• [What is expected]:
Look through the listing below and write out exactly the lines from the line with "ATOM 122 C C" to the line with "ATOM 167 C CA", both included, and no others.

• [Information supplied]:
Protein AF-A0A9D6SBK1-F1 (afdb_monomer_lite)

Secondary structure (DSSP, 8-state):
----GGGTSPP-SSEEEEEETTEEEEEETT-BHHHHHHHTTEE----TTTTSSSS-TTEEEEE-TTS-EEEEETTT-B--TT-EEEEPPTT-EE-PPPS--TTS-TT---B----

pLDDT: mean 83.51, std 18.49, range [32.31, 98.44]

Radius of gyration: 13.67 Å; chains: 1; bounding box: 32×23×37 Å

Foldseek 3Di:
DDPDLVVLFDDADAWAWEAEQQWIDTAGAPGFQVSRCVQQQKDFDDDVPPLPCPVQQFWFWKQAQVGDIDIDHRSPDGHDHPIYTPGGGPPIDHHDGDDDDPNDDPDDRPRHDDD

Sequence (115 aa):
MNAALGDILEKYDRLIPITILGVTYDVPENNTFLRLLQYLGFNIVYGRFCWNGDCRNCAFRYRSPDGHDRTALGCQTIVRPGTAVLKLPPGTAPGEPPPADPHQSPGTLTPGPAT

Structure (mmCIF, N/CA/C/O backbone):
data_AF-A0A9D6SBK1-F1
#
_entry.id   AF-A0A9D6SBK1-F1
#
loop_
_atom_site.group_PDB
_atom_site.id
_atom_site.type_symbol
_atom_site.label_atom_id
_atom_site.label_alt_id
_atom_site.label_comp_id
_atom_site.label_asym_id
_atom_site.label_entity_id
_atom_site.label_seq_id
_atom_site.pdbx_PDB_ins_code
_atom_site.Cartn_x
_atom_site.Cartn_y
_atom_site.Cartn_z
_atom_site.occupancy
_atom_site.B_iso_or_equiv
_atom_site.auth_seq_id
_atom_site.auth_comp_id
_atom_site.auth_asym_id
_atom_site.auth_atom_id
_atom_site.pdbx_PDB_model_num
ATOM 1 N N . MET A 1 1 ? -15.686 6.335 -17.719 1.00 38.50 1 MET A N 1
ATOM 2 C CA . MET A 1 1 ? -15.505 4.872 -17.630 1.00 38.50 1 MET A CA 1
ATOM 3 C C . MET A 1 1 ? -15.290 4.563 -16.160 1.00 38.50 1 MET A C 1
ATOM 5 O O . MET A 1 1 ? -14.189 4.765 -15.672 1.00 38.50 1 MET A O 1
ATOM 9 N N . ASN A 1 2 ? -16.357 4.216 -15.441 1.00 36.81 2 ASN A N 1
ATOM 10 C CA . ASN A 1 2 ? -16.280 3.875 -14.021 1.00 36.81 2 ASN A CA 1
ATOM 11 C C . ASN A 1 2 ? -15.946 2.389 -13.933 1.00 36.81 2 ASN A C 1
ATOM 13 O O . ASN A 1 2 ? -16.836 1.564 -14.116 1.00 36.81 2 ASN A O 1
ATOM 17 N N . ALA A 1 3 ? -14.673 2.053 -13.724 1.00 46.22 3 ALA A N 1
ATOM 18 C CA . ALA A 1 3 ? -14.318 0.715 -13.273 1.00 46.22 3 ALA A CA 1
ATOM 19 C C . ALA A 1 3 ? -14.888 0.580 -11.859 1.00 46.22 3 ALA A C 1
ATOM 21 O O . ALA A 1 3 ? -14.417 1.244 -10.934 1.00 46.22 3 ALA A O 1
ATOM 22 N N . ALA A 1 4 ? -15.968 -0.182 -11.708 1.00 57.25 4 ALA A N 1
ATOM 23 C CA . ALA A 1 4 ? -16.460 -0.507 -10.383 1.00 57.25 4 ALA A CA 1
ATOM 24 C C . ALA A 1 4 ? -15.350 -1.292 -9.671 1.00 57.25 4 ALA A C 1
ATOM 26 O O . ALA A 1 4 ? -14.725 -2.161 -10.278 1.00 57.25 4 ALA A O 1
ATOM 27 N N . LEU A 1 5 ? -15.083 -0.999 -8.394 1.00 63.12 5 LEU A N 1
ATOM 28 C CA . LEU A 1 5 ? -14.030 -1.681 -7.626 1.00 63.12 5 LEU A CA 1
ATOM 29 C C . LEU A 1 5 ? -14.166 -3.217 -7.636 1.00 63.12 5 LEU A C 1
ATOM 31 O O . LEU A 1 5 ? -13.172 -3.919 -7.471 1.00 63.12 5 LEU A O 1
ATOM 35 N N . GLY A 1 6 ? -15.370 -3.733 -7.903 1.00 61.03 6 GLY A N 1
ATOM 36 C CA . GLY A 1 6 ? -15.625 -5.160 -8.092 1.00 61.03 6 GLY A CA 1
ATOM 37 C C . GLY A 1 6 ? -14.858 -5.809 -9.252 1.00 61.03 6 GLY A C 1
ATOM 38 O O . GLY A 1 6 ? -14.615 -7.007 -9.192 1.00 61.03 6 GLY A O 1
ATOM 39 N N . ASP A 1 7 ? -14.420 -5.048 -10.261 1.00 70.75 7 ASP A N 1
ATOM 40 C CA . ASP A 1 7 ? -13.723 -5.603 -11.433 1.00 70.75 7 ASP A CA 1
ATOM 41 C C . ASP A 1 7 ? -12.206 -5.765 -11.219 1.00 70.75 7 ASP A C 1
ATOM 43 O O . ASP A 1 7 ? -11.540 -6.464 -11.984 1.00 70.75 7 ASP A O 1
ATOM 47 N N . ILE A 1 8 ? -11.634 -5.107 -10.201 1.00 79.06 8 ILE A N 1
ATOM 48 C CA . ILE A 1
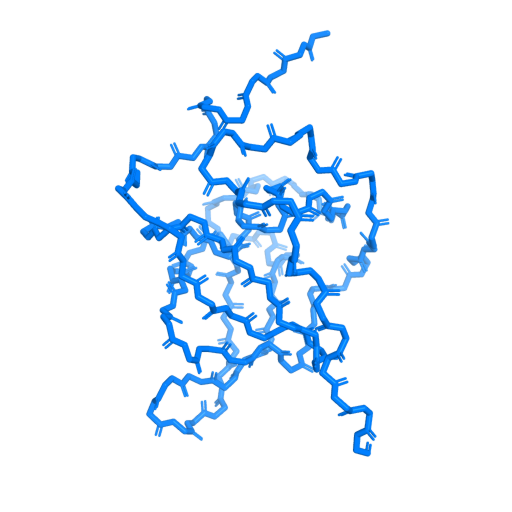 8 ? -10.181 -5.114 -9.951 1.00 79.06 8 ILE A CA 1
ATOM 49 C C . ILE A 1 8 ? -9
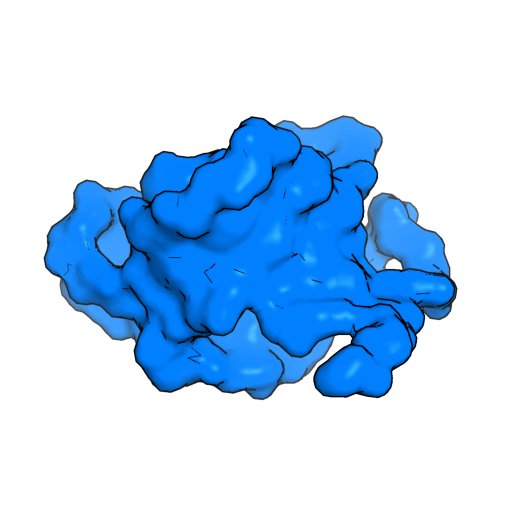.765 -6.007 -8.781 1.00 79.06 8 ILE A C 1
ATOM 51 O O . ILE A 1 8 ? -8.589 -6.359 -8.695 1.00 79.06 8 ILE A O 1
ATOM 55 N N . LEU A 1 9 ? -10.684 -6.360 -7.882 1.00 87.56 9 LEU A N 1
ATOM 56 C CA . LEU A 1 9 ? -10.395 -7.124 -6.668 1.00 87.56 9 LEU A CA 1
ATOM 57 C C . LEU A 1 9 ? -10.653 -8.622 -6.857 1.00 87.56 9 LEU A C 1
ATOM 59 O O . LEU A 1 9 ? -11.591 -9.024 -7.539 1.00 87.56 9 LEU A O 1
ATOM 63 N N . GLU A 1 10 ? -9.849 -9.457 -6.194 1.00 86.81 10 GLU A N 1
ATOM 64 C CA . GLU A 1 10 ? -10.253 -10.845 -5.946 1.00 86.81 10 GLU A CA 1
ATOM 65 C C . GLU A 1 10 ? -11.452 -10.872 -5.001 1.00 86.81 10 GLU A C 1
ATOM 67 O O . GLU A 1 10 ? -11.591 -9.994 -4.144 1.00 86.81 10 GLU A O 1
ATOM 72 N N . LYS A 1 11 ? -12.258 -11.935 -5.095 1.00 88.38 11 LYS A N 1
ATOM 73 C CA . LYS A 1 11 ? -13.357 -12.190 -4.161 1.00 88.38 11 LYS A CA 1
ATOM 74 C C . LYS A 1 11 ? -12.850 -12.195 -2.710 1.00 88.38 11 LYS A C 1
ATOM 76 O O . LYS A 1 11 ? -11.914 -12.922 -2.371 1.00 88.38 11 LYS A O 1
ATOM 81 N N . TYR A 1 12 ? -13.520 -11.427 -1.856 1.00 88.56 12 TYR A N 1
ATOM 82 C CA . TYR A 1 12 ? -13.267 -11.336 -0.420 1.00 88.56 12 TYR A CA 1
ATOM 83 C C . TYR A 1 12 ? -14.588 -11.427 0.347 1.00 88.56 12 TYR A C 1
ATOM 85 O O . TYR A 1 12 ? -15.617 -10.974 -0.149 1.00 88.56 12 TYR A O 1
ATOM 93 N N . ASP A 1 13 ? -14.554 -12.001 1.551 1.00 88.19 13 ASP A N 1
ATOM 94 C CA . ASP A 1 13 ? -15.742 -12.130 2.410 1.00 88.19 13 ASP A CA 1
ATOM 95 C C . ASP A 1 13 ? -15.729 -11.123 3.578 1.00 88.19 13 ASP A C 1
ATOM 97 O O . ASP A 1 13 ? -16.746 -10.904 4.237 1.00 88.19 13 ASP A O 1
ATOM 101 N N . ARG A 1 14 ? -14.575 -10.500 3.852 1.00 88.50 14 ARG A N 1
ATOM 102 C CA . ARG A 1 14 ? -14.386 -9.525 4.936 1.00 88.50 14 ARG A CA 1
ATOM 103 C C . ARG A 1 14 ? -13.238 -8.557 4.661 1.00 88.50 14 ARG A C 1
ATOM 105 O O . ARG A 1 14 ? -12.365 -8.815 3.828 1.00 88.50 14 ARG A O 1
ATOM 112 N N . LEU A 1 15 ? -13.217 -7.476 5.434 1.00 90.56 15 LEU A N 1
ATOM 113 C CA . LEU A 1 15 ? -12.088 -6.559 5.511 1.00 90.56 15 LEU A CA 1
ATOM 114 C C . LEU A 1 15 ? -11.123 -6.988 6.622 1.00 90.56 15 LEU A C 1
ATOM 116 O O . LEU A 1 15 ? -11.530 -7.545 7.645 1.00 90.56 15 LEU A O 1
ATOM 120 N N . ILE A 1 16 ? -9.837 -6.740 6.403 1.00 92.50 16 ILE A N 1
ATOM 121 C CA . ILE A 1 16 ? -8.760 -7.007 7.352 1.00 92.50 16 ILE A CA 1
ATOM 122 C C . ILE A 1 16 ? -7.994 -5.717 7.657 1.00 92.50 16 ILE A C 1
ATOM 124 O O . ILE A 1 16 ? -7.770 -4.922 6.743 1.00 92.50 16 ILE A O 1
ATOM 128 N N . PRO A 1 17 ? -7.532 -5.518 8.903 1.00 93.25 17 PRO A N 1
ATOM 129 C CA . PRO A 1 17 ? -6.766 -4.334 9.252 1.00 93.25 17 PRO A CA 1
ATOM 130 C C . PRO A 1 17 ? -5.309 -4.472 8.796 1.00 93.25 17 PRO A C 1
ATOM 132 O O . PRO A 1 17 ? -4.626 -5.462 9.102 1.00 93.25 17 PRO A O 1
ATOM 135 N N . ILE A 1 18 ? -4.809 -3.442 8.115 1.00 94.25 18 ILE A N 1
ATOM 136 C CA . ILE A 1 18 ? -3.382 -3.237 7.845 1.00 94.25 18 ILE A CA 1
ATOM 137 C C . ILE A 1 18 ? -2.968 -1.829 8.256 1.00 94.25 18 ILE A C 1
ATOM 139 O O . ILE A 1 18 ? -3.758 -0.893 8.182 1.00 94.25 18 ILE A O 1
ATOM 143 N N . THR A 1 19 ? -1.711 -1.652 8.647 1.00 95.19 19 THR A N 1
ATOM 144 C CA . THR A 1 19 ? -1.175 -0.325 8.970 1.00 95.19 19 THR A CA 1
ATOM 145 C C . THR A 1 19 ? -0.317 0.169 7.815 1.00 95.19 19 THR A C 1
ATOM 147 O O . THR A 1 19 ? 0.612 -0.517 7.405 1.00 95.19 19 THR A O 1
ATOM 150 N N . ILE A 1 20 ? -0.584 1.362 7.293 1.00 95.06 20 ILE A N 1
ATOM 151 C CA . ILE A 1 20 ? 0.234 2.032 6.282 1.00 95.06 20 ILE A CA 1
ATOM 152 C C . ILE A 1 20 ? 0.778 3.319 6.882 1.00 95.06 20 ILE A C 1
ATOM 154 O O . ILE A 1 20 ? 0.016 4.231 7.191 1.00 95.06 20 ILE A O 1
ATOM 158 N N . LEU A 1 21 ? 2.103 3.386 7.052 1.00 94.75 21 LEU A N 1
ATOM 159 C CA . LEU A 1 21 ? 2.801 4.560 7.592 1.00 94.75 21 LEU A CA 1
ATOM 160 C C . LEU A 1 21 ? 2.187 5.082 8.911 1.00 94.75 21 LEU A C 1
ATOM 162 O O . LEU A 1 21 ? 2.066 6.285 9.112 1.00 94.75 21 LEU A O 1
ATOM 166 N N . GLY A 1 22 ? 1.780 4.169 9.799 1.00 92.00 22 GLY A N 1
ATOM 167 C CA . GLY A 1 22 ? 1.191 4.491 11.108 1.00 92.00 22 GLY A CA 1
ATOM 168 C C . GLY A 1 22 ? -0.333 4.665 11.123 1.00 92.00 22 GLY A C 1
ATOM 169 O O . GLY A 1 22 ? -0.921 4.704 12.199 1.00 92.00 22 GLY A O 1
ATOM 170 N N . VAL A 1 23 ? -0.994 4.700 9.962 1.00 90.19 23 VAL A N 1
ATOM 171 C CA . VAL A 1 23 ? -2.460 4.786 9.861 1.00 90.19 23 VAL A CA 1
ATOM 172 C C . VAL A 1 23 ? -3.041 3.413 9.545 1.00 90.19 23 VAL A C 1
ATOM 174 O O . VAL A 1 23 ? -2.545 2.726 8.654 1.00 90.19 23 VAL A O 1
ATOM 177 N N . THR A 1 24 ? -4.078 2.997 10.269 1.00 90.56 24 THR A N 1
ATOM 178 C CA . THR A 1 24 ? -4.739 1.708 10.033 1.00 90.56 24 THR A CA 1
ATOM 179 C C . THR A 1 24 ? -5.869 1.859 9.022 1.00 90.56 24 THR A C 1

• [Response for this exercise]:
ATOM 122 C C . ILE A 1 16 ? -7.994 -5.717 7.657 1.00 92.50 16 ILE A C 1
ATOM 124 O O . ILE A 1 16 ? -7.770 -4.922 6.743 1.00 92.50 16 ILE A O 1
ATOM 128 N N . PRO A 1 17 ? -7.532 -5.518 8.903 1.00 93.25 17 PRO A N 1
ATOM 129 C CA . PRO A 1 17 ? -6.766 -4.334 9.252 1.00 93.25 17 PRO A CA 1
ATOM 130 C C . PRO A 1 17 ? -5.309 -4.472 8.796 1.00 93.25 17 PRO A C 1
ATOM 132 O O . PRO A 1 17 ? -4.626 -5.462 9.102 1.00 93.25 17 PRO A O 1
ATOM 135 N N . ILE A 1 18 ? -4.809 -3.442 8.115 1.00 94.25 18 ILE A N 1
ATOM 136 C CA . ILE A 1 18 ? -3.382 -3.237 7.845 1.00 94.25 18 ILE A CA 1
ATOM 137 C C . ILE A 1 18 ? -2.968 -1.829 8.256 1.00 94.25 18 ILE A C 1
ATOM 139 O O . ILE A 1 18 ? -3.758 -0.893 8.182 1.00 94.25 18 ILE A O 1
ATOM 143 N N . THR A 1 19 ? -1.711 -1.652 8.647 1.00 95.19 19 THR A N 1
ATOM 144 C CA . THR A 1 19 ? -1.175 -0.325 8.970 1.00 95.19 19 THR A CA 1
ATOM 145 C C . THR A 1 19 ? -0.317 0.169 7.815 1.00 95.19 19 THR A C 1
ATOM 147 O O . THR A 1 19 ? 0.612 -0.517 7.405 1.00 95.19 19 THR A O 1
ATOM 150 N N . ILE A 1 20 ? -0.584 1.362 7.293 1.00 95.06 20 ILE A N 1
ATOM 151 C CA . ILE A 1 20 ? 0.234 2.032 6.282 1.00 95.06 20 ILE A CA 1
ATOM 152 C C . ILE A 1 20 ? 0.778 3.319 6.882 1.00 95.06 20 ILE A C 1
ATOM 154 O O . ILE A 1 20 ? 0.016 4.231 7.191 1.00 95.06 20 ILE A O 1
ATOM 158 N N . LEU A 1 21 ? 2.103 3.386 7.052 1.00 94.75 21 LEU A N 1
ATOM 159 C CA . LEU A 1 21 ? 2.801 4.560 7.592 1.00 94.75 21 LEU A CA 1
ATOM 160 C C . LEU A 1 21 ? 2.187 5.082 8.911 1.00 94.75 21 LEU A C 1
ATOM 162 O O . LEU A 1 21 ? 2.066 6.285 9.112 1.00 94.75 21 LEU A O 1
ATOM 166 N N . GLY A 1 22 ? 1.780 4.169 9.799 1.00 92.00 22 GLY A N 1
ATOM 167 C CA . GLY A 1 22 ? 1.191 4.491 11.108 1.00 92.00 22 GLY A CA 1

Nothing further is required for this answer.